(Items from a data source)
----
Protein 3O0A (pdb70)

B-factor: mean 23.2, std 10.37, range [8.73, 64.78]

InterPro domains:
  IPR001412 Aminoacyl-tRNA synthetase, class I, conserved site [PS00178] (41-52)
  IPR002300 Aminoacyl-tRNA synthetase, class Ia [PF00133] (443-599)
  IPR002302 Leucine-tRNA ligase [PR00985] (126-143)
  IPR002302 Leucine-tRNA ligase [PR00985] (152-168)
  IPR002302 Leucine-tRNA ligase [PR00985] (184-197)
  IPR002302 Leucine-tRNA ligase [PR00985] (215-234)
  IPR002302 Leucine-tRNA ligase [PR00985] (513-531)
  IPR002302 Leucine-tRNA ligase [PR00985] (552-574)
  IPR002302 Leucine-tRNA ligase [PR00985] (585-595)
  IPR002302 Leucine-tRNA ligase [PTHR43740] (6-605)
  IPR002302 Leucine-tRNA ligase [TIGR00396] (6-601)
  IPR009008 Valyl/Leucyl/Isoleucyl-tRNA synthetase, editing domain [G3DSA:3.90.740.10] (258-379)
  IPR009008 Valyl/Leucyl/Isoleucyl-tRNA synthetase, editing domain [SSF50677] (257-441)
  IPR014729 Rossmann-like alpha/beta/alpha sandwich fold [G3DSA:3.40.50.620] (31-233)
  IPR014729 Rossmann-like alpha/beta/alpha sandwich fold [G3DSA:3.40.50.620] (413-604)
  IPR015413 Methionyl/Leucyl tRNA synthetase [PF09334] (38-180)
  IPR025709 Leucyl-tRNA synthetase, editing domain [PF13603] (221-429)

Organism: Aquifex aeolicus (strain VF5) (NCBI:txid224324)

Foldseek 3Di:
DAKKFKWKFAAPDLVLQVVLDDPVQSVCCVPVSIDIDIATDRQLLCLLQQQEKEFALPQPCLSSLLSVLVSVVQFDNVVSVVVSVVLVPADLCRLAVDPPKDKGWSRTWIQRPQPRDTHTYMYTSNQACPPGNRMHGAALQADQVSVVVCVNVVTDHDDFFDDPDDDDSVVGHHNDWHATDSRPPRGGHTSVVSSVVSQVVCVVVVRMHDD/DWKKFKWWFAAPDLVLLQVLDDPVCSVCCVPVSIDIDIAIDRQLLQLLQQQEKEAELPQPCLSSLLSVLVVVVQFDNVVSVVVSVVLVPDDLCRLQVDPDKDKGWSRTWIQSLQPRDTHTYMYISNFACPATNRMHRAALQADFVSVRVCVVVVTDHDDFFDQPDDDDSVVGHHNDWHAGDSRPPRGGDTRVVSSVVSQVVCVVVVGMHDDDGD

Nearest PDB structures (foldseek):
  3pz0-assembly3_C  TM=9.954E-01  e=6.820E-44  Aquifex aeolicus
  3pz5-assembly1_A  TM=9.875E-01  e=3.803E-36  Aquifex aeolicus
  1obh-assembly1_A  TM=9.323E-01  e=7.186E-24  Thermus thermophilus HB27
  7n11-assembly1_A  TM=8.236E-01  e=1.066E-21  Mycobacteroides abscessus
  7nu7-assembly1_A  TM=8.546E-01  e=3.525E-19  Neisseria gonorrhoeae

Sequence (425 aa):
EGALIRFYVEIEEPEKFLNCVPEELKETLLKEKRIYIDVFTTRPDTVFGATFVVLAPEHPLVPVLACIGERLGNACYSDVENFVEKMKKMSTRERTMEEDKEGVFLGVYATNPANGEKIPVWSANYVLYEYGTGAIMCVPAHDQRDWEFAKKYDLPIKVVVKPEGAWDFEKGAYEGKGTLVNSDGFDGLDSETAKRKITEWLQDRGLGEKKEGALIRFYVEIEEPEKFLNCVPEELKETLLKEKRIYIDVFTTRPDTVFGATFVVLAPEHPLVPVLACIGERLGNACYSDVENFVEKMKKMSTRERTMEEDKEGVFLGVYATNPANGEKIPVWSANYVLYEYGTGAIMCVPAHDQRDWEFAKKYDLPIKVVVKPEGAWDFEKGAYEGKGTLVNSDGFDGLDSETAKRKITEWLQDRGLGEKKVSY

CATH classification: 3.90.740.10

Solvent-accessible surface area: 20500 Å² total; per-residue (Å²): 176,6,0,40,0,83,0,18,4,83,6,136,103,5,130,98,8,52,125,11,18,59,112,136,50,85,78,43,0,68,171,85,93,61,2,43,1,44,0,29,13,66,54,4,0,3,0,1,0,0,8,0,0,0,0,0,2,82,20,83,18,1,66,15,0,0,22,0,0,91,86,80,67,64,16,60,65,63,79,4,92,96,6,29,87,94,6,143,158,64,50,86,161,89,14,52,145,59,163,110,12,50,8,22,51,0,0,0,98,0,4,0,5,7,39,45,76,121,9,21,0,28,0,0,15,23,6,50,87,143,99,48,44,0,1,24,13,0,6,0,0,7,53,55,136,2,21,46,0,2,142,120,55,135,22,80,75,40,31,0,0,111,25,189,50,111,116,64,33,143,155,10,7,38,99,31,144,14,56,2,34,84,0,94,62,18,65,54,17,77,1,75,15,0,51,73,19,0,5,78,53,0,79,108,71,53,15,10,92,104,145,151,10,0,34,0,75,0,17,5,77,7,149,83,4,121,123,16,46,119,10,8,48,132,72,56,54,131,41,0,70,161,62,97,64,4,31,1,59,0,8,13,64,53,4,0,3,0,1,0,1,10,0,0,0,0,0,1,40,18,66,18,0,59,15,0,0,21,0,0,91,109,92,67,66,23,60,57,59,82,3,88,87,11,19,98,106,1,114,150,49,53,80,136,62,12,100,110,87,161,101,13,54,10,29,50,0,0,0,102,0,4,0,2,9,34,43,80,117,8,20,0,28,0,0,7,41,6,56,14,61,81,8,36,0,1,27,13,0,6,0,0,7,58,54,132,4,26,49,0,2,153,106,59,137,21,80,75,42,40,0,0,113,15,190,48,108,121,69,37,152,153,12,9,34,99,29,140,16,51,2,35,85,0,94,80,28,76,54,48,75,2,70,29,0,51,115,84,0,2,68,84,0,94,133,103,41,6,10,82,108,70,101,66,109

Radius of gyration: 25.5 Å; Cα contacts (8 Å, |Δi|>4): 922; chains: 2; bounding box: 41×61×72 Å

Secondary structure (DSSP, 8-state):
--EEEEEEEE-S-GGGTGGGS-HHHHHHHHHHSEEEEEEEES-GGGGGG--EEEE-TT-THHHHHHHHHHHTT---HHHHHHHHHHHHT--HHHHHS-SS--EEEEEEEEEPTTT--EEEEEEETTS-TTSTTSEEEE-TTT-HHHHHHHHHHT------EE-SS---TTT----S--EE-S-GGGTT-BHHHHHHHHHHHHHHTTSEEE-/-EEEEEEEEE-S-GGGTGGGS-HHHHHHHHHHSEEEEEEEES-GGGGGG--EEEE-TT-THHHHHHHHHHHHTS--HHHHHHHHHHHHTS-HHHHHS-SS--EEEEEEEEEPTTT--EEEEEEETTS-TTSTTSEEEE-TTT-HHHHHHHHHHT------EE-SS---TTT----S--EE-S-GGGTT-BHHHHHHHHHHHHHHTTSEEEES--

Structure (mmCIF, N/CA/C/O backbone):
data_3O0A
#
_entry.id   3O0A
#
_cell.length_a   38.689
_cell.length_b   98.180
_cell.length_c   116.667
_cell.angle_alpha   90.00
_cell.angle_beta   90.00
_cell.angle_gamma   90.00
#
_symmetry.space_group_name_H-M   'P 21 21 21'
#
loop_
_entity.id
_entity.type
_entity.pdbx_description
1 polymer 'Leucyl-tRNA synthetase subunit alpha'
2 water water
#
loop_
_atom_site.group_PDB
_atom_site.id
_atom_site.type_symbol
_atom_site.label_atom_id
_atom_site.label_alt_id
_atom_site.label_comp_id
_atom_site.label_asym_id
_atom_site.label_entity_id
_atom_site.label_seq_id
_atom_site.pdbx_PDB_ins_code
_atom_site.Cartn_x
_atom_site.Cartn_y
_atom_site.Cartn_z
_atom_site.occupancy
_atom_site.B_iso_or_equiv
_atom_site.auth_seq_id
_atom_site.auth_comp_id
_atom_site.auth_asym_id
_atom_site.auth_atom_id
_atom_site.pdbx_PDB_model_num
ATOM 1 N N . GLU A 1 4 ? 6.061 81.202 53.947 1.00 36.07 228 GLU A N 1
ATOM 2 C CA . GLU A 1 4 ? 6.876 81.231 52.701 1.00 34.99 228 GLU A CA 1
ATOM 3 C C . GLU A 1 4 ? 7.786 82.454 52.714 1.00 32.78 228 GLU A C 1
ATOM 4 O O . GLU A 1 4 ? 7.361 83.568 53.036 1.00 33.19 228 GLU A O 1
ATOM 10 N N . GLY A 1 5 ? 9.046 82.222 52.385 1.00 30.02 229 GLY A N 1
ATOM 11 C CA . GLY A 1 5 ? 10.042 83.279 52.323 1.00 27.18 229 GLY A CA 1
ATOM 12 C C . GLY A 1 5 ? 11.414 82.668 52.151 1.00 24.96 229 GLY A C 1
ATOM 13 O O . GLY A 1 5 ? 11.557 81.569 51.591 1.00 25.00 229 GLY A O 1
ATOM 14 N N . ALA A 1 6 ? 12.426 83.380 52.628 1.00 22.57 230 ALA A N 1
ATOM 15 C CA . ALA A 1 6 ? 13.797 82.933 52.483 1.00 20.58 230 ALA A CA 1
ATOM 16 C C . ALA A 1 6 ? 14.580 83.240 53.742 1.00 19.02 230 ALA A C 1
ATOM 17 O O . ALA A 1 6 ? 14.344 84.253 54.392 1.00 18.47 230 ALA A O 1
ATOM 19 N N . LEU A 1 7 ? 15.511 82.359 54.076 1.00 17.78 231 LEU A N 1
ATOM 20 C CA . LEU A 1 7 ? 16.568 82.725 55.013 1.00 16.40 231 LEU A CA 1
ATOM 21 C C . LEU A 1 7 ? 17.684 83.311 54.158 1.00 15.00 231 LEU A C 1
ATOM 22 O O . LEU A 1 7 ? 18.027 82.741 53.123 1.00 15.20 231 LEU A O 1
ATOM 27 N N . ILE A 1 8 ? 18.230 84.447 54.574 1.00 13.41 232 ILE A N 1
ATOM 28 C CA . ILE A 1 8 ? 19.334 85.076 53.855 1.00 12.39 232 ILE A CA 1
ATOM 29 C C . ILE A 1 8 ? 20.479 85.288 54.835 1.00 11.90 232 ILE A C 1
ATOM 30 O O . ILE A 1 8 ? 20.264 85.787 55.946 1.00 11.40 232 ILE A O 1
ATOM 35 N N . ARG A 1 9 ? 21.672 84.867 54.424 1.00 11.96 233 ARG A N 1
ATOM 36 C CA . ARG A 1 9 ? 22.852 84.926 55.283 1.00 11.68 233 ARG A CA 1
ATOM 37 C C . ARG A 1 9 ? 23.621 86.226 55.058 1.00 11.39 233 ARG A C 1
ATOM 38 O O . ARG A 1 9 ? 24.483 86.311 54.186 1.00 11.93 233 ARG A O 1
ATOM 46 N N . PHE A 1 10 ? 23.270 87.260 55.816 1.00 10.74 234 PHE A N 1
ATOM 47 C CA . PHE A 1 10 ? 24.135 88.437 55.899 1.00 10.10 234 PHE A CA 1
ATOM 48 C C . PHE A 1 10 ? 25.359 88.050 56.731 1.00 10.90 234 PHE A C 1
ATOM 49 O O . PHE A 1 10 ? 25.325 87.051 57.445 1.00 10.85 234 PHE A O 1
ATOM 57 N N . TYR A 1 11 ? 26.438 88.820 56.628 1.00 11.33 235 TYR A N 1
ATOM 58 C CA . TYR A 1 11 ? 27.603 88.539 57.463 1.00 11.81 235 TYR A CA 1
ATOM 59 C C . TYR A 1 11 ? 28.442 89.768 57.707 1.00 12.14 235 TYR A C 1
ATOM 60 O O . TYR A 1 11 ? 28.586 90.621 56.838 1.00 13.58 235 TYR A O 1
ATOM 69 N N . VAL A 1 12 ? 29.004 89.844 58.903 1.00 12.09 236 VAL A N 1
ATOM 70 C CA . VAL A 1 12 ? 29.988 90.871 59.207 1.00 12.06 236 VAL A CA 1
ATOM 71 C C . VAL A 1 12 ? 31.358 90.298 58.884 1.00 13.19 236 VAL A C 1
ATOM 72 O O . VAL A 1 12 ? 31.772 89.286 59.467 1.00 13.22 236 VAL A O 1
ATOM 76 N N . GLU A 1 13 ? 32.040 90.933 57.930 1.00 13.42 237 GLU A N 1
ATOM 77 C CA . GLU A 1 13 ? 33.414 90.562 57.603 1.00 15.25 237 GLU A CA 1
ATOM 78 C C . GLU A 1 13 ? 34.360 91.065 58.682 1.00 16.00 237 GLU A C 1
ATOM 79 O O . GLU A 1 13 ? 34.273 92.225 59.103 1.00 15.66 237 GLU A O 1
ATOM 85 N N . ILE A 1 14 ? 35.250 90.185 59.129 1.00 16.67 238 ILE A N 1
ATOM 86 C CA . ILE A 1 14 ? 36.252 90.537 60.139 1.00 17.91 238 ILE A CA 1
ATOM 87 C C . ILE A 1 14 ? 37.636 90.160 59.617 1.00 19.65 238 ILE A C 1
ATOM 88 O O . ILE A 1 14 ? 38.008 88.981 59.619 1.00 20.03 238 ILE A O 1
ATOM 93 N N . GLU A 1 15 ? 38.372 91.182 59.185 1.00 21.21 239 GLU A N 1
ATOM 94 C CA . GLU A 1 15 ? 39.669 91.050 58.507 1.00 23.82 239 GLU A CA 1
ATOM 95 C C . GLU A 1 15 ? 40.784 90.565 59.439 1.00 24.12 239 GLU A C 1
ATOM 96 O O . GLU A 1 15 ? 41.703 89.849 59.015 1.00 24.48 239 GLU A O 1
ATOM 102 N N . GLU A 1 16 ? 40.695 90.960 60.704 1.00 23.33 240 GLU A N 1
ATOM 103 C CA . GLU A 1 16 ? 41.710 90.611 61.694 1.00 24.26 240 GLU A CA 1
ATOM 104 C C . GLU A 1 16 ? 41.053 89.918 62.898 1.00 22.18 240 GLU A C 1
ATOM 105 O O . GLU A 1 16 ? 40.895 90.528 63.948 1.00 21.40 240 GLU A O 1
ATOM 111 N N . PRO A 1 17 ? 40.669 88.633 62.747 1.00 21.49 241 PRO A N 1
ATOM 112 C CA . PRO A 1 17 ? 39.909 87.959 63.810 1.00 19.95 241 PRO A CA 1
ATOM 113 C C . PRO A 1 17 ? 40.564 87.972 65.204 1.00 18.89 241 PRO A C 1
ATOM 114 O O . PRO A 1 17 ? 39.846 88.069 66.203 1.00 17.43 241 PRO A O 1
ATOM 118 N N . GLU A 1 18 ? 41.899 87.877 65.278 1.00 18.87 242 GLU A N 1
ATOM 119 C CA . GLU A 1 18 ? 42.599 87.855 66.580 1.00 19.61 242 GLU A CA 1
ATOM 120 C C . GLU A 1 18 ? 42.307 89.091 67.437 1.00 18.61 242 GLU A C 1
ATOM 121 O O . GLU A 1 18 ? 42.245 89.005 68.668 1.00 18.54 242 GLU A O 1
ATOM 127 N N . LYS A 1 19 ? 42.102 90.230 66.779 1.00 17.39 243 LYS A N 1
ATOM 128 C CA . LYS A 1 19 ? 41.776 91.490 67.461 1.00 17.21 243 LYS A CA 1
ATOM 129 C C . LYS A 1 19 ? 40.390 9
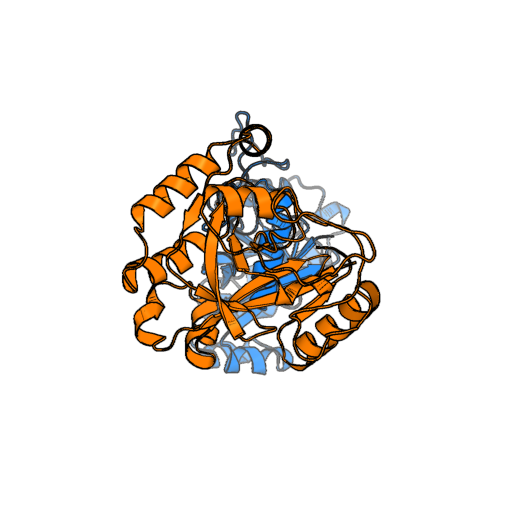1.455 68.115 1.00 15.90 243 LYS A C 1
ATOM 130 O O . LYS A 1 19 ? 40.104 92.256 69.011 1.00 15.03 243 LYS A O 1
ATOM 136 N N . PHE A 1 20 ? 39.547 90.513 67.682 1.00 14.21 244 PHE A N 1
ATOM 137 C CA . PHE A 1 20 ? 38.168 90.457 68.127 1.00 13.71 244 PHE A CA 1
ATOM 138 C C . PHE A 1 20 ? 37.742 89.154 68.799 1.00 13.24 244 PHE A C 1
ATOM 139 O O . PHE A 1 20 ? 36.581 89.028 69.218 1.00 12.22 244 PHE A O 1
ATOM 147 N N . LEU A 1 21 ? 38.669 88.211 68.951 1.00 14.30 245 LEU A N 1
ATOM 148 C CA . LEU A 1 21 ? 38.323 86.886 69.491 1.00 14.93 245 LEU A CA 1
ATOM 149 C C . LEU A 1 21 ? 37.655 86.926 70.865 1.00 14.93 245 LEU A C 1
ATOM 150 O O . LEU A 1 21 ? 36.776 86.103 71.164 1.00 14.77 245 LEU A O 1
ATOM 155 N N . ASN A 1 22 ? 38.058 87.866 71.719 1.00 14.09 246 ASN A N 1
ATOM 156 C CA . ASN A 1 22 ? 37.431 87.904 73.036 1.00 14.01 246 ASN A CA 1
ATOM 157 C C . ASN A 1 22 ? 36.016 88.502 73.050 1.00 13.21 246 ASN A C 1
----
## EXERCISE DESCRIPTION:
Here the output must be the lines above from the line with "ATOM 12 C C" to the line with "ATOM 29 C C", both included, duplicated word for word and nothing else.

## OUTPUT:
ATOM 12 C C . GLY A 1 5 ? 11.414 82.668 52.151 1.00 24.96 229 GLY A C 1
ATOM 13 O O . GLY A 1 5 ? 11.557 81.569 51.591 1.00 25.00 229 GLY A O 1
ATOM 14 N N . ALA A 1 6 ? 12.426 83.380 52.628 1.00 22.57 230 ALA A N 1
ATOM 15 C CA . ALA A 1 6 ? 13.797 82.933 52.483 1.00 20.58 230 ALA A CA 1
ATOM 16 C C . ALA A 1 6 ? 14.580 83.240 53.742 1.00 19.02 230 ALA A C 1
ATOM 17 O O . ALA A 1 6 ? 14.344 84.253 54.392 1.00 18.47 230 ALA A O 1
ATOM 19 N N . LEU A 1 7 ? 15.511 82.359 54.076 1.00 17.78 231 LEU A N 1
ATOM 20 C CA . LEU A 1 7 ? 16.568 82.725 55.013 1.00 16.40 231 LEU A CA 1
ATOM 21 C C . LEU A 1 7 ? 17.684 83.311 54.158 1.00 15.00 231 LEU A C 1
ATOM 22 O O . LEU A 1 7 ? 18.027 82.741 53.123 1.00 15.20 231 LEU A O 1
ATOM 27 N N . ILE A 1 8 ? 18.230 84.447 54.574 1.00 13.41 232 ILE A N 1
ATOM 28 C CA . ILE A 1 8 ? 19.334 85.076 53.855 1.00 12.39 232 ILE A CA 1
ATOM 29 C C . ILE A 1 8 ? 20.479 85.288 54.835 1.00 11.90 232 ILE A C 1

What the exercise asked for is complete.